Enterprise RAG Chatbot
A multi-turn chatbot that retrieves relevant documents from an internal corpus per turn and includes them alongside conversation history in the LLM's context, with no tool access or agent behavior.
Capabilities
- Multi-turn conversation
- RAG (retrieval, embedding, vector database, optional hybrid search and reranking)
- Conversational interface
- Guardrails (input/output classifiers, retrieval quality controls)
- Context engineering (separating retrieved documents from system instructions and conversation history)
Trust analysis
Three input surfaces feed the prompt: system instructions (developer-controlled), conversation history (user-supplied, accumulates across turns), and retrieved documents (from the indexed corpus). The indexed corpus is a trust boundary: anyone who can write to the corpus can influence model outputs when those documents are retrieved. This makes indirect prompt injection through indexed documents the primary architecture-specific attack vector.

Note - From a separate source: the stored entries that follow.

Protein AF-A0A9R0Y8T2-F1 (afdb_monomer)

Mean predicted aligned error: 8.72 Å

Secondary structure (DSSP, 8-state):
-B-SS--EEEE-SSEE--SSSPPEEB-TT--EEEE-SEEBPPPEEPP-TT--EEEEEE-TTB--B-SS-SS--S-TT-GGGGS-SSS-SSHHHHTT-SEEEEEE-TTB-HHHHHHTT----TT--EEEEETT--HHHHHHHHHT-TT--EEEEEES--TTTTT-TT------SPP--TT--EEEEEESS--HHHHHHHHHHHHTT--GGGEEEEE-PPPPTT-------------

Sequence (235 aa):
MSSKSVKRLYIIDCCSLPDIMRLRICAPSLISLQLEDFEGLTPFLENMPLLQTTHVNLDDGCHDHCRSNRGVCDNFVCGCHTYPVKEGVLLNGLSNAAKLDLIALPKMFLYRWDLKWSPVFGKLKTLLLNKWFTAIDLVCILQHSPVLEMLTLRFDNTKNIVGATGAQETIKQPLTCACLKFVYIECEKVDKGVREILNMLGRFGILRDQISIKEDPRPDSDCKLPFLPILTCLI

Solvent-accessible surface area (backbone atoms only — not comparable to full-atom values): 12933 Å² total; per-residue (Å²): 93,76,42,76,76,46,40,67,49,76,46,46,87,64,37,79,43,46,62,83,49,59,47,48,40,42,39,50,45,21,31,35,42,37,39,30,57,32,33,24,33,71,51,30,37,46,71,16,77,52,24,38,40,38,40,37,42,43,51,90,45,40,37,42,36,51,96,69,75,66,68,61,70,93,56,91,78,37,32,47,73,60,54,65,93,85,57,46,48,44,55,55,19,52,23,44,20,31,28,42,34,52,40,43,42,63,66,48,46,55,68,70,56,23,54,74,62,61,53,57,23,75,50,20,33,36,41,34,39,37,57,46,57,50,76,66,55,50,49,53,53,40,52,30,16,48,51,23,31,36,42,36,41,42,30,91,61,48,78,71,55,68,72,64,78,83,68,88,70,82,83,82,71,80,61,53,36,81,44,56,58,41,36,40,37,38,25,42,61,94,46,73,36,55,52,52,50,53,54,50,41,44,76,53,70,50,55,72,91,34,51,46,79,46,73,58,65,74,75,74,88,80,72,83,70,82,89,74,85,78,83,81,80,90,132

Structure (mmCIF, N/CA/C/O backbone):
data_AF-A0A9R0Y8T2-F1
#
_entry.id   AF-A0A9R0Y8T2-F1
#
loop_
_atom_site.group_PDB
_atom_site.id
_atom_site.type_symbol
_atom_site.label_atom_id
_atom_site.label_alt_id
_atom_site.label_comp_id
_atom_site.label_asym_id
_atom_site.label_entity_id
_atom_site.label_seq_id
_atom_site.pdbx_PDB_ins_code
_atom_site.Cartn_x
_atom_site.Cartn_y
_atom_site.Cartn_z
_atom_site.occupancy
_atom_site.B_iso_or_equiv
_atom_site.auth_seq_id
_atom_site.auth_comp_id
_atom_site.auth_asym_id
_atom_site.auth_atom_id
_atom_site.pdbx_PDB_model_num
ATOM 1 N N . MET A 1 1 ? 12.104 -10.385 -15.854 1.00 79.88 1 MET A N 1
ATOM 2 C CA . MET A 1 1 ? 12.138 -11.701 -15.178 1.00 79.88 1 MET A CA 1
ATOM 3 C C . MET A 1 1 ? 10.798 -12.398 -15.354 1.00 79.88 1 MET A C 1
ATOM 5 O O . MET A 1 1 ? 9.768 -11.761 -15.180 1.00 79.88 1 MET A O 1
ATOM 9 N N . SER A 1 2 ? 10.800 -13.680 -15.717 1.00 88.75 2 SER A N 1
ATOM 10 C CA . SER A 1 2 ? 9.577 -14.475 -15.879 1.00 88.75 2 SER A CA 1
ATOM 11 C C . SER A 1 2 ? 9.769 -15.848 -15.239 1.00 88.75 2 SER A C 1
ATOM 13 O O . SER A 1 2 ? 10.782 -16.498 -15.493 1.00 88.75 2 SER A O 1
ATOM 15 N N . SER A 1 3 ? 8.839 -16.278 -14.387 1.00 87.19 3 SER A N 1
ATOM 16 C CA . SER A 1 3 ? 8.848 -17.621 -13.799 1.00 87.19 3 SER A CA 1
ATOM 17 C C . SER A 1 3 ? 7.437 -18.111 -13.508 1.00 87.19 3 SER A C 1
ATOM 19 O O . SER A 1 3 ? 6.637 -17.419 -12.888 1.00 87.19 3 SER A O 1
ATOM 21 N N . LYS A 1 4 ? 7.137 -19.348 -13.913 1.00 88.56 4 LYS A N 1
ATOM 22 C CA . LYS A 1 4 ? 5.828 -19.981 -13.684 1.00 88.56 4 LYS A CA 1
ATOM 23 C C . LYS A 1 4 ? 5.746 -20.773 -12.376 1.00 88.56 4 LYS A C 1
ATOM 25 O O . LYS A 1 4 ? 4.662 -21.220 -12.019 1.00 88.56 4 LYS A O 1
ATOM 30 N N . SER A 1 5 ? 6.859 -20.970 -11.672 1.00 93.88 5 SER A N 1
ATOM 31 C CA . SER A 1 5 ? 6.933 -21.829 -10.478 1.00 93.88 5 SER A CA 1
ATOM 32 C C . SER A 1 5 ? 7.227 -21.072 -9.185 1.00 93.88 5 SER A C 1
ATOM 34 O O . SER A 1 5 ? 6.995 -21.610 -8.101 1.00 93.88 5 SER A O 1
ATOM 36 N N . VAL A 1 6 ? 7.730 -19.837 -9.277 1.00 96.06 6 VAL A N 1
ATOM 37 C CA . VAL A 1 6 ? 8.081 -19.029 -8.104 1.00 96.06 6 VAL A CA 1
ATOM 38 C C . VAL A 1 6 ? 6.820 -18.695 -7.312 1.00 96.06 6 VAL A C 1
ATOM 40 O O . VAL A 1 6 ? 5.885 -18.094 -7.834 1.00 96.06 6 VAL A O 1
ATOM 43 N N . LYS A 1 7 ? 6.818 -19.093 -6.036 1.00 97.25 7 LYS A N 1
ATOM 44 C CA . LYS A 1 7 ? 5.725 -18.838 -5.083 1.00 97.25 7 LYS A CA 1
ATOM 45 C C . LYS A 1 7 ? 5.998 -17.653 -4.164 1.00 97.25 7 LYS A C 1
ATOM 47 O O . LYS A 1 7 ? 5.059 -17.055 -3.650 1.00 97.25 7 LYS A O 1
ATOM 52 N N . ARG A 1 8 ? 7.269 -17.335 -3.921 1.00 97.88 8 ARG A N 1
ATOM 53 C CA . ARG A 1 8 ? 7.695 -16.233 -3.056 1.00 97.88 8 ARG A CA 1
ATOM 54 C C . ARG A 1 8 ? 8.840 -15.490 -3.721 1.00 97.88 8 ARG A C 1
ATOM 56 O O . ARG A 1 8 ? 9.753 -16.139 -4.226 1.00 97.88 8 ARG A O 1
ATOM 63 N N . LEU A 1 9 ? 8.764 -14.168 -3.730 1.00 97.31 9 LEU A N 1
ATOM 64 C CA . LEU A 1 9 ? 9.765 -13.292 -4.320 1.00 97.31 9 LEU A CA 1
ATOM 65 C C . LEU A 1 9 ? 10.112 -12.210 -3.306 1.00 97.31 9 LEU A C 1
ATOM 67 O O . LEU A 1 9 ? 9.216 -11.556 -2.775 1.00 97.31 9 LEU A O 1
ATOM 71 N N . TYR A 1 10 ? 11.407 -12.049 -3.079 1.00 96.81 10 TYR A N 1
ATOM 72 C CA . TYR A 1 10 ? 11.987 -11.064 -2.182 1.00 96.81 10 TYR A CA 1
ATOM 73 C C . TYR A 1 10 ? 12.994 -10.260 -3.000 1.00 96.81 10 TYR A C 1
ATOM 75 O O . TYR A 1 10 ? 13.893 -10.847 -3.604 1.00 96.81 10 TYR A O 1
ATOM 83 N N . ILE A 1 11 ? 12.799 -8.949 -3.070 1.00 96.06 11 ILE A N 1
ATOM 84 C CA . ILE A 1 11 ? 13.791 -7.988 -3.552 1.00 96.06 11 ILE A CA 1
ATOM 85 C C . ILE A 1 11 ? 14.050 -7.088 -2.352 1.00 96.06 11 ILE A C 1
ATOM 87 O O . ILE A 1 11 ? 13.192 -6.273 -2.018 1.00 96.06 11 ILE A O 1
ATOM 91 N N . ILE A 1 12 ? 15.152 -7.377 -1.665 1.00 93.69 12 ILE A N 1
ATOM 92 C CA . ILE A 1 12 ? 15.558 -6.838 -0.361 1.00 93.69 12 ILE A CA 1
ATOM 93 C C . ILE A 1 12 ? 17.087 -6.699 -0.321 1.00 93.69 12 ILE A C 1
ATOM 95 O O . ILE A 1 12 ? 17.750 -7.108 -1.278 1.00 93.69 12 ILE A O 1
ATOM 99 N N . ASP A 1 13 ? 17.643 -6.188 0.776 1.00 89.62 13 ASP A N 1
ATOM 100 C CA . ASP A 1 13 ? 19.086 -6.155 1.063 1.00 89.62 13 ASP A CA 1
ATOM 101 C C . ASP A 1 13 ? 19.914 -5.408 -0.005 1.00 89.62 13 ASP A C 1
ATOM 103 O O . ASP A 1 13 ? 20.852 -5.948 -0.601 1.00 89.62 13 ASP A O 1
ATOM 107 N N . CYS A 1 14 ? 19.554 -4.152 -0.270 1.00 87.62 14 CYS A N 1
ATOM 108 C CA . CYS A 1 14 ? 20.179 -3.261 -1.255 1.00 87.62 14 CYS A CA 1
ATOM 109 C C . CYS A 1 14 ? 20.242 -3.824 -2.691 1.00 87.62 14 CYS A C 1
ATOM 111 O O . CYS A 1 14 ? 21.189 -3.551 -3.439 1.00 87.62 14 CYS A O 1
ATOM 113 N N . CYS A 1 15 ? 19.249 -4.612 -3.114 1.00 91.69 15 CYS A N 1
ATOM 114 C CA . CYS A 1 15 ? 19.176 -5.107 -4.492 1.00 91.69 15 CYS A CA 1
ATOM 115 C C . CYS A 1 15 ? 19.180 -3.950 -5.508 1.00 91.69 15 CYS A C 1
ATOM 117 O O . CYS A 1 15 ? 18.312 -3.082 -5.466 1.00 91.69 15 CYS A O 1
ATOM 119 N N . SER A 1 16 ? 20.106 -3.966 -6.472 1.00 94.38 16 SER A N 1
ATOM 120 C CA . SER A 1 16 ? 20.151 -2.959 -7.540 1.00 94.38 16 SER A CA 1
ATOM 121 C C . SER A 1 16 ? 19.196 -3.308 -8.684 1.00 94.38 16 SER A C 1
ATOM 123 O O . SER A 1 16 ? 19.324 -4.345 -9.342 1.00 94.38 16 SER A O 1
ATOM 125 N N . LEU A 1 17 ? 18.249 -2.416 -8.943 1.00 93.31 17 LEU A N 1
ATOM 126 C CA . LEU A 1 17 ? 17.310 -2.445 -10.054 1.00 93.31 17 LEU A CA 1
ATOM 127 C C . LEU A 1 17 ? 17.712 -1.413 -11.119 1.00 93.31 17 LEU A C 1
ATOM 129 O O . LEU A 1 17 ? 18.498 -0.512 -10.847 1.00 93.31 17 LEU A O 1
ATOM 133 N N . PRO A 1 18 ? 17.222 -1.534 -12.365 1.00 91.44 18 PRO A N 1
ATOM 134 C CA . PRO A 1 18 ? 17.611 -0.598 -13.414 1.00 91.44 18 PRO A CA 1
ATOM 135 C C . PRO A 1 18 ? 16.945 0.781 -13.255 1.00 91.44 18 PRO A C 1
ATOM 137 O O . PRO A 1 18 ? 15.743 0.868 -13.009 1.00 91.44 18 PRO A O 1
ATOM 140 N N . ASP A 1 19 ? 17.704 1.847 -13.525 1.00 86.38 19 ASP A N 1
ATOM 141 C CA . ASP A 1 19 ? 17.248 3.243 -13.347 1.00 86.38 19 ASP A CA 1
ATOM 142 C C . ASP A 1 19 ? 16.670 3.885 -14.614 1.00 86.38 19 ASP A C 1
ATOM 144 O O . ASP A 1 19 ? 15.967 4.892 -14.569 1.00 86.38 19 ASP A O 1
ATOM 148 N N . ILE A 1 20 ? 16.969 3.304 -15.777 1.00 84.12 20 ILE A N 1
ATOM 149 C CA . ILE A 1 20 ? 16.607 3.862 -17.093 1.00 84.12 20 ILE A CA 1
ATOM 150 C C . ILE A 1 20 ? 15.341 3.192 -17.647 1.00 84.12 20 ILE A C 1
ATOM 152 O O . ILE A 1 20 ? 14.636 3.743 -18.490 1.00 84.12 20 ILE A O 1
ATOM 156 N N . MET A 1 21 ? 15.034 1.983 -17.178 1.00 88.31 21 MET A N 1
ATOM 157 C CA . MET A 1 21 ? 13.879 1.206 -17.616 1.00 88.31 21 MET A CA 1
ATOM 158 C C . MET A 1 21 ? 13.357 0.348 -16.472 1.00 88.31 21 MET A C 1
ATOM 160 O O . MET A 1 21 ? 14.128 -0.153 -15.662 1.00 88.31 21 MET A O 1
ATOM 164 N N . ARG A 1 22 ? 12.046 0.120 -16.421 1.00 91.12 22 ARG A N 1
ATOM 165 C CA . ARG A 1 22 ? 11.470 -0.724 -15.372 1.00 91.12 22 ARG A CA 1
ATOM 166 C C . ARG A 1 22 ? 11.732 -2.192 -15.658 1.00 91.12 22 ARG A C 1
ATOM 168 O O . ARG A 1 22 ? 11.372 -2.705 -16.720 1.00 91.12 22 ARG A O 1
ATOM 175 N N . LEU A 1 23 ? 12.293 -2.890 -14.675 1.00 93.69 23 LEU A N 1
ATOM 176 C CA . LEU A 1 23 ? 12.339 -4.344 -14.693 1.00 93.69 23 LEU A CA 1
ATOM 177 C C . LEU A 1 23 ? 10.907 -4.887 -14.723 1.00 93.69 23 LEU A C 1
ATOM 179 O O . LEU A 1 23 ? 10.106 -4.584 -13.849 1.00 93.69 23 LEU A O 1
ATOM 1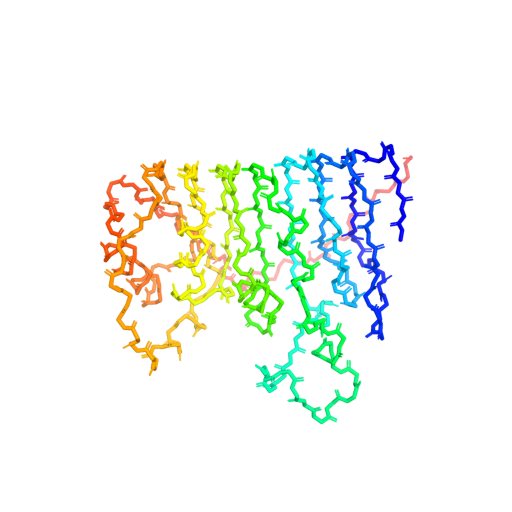83 N N . ARG A 1 24 ? 10.583 -5.718 -15.712 1.00 94.44 24 ARG A N 1
ATOM 184 C CA . ARG A 1 24 ? 9.267 -6.358 -15.814 1.00 94.44 24 ARG A CA 1
ATOM 185 C C . ARG A 1 24 ? 9.269 -7.721 -15.130 1.00 94.44 24 ARG A C 1
ATOM 187 O O . ARG A 1 24 ? 10.125 -8.555 -15.443 1.00 94.44 24 ARG A O 1
ATOM 194 N N . ILE A 1 25 ? 8.321 -7.960 -14.227 1.00 95.75 25 ILE A N 1
ATOM 195 C CA . ILE A 1 25 ? 8.184 -9.209 -13.469 1.00 95.75 25 ILE A CA 1
ATOM 196 C C . ILE A 1 25 ? 6.868 -9.897 -13.841 1.00 95.75 25 ILE A C 1
ATOM 198 O O . ILE A 1 25 ? 5.784 -9.365 -13.616 1.00 95.75 25 ILE A O 1
ATOM 202 N N . CYS A 1 26 ? 6.982 -11.113 -14.376 1.00 95.56 26 CYS A N 1
ATOM 203 C CA . CYS A 1 26 ? 5.864 -12.009 -14.660 1.00 95.56 26 CYS A CA 1
ATOM 204 C C . CYS A 1 26 ? 5.993 -13.268 -13.792 1.00 95.56 26 CYS A C 1
ATOM 206 O O . CYS A 1 26 ? 6.837 -14.131 -14.049 1.00 95.56 26 CYS A O 1
ATOM 208 N N . ALA A 1 27 ? 5.181 -13.362 -12.740 1.00 95.75 27 ALA A N 1
ATOM 209 C CA . ALA A 1 27 ? 5.177 -14.493 -11.816 1.00 95.75 27 ALA A CA 1
ATOM 210 C C . ALA A 1 27 ? 3.732 -14.889 -11.458 1.00 95.75 27 ALA A C 1
ATOM 212 O O . ALA A 1 27 ? 3.252 -14.573 -10.372 1.00 95.75 27 ALA A O 1
ATOM 213 N N . PRO A 1 28 ? 2.995 -15.568 -12.359 1.00 95.12 28 PRO A N 1
ATOM 214 C CA . PRO A 1 28 ? 1.565 -15.829 -12.165 1.00 95.12 28 PRO A CA 1
ATOM 215 C C . PRO A 1 28 ? 1.259 -16.755 -10.976 1.00 95.12 28 PRO A C 1
ATOM 217 O O . PRO A 1 28 ? 0.150 -16.728 -10.446 1.00 95.12 28 PRO A O 1
ATOM 220 N N . SER A 1 29 ? 2.240 -17.556 -10.550 1.00 97.25 29 SER A N 1
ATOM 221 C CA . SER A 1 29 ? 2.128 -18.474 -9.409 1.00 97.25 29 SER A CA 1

Conversation history accumulates untrusted user input across turns. The user's messages influence what gets retrieved, creating an indirect path from accumulated conversation to context selection - the user can steer retrieval toward specific corpus content across turns. This means multi-turn conversation and RAG interact: prior turns shape which documents enter context in subsequent turns.
There is no agentic loop - retrieval follows a fixed AI workflow per turn, not an iterative agent decision. The system cannot take actions beyond generating text, which limits the blast radius of any compromise to the quality and trustworthiness of the generated output. This is one of the most common production architectures for enterprise AI applications.
Interaction effects
- Multi-turn conversation + RAG: Conversation history influences retrieval queries across turns, creating a progressive steering effect where users shape both the conversational context and the retrieved context the model reasons over. An adversary in the corpus can plant content that is more likely to be retrieved as the conversation develops toward certain topics.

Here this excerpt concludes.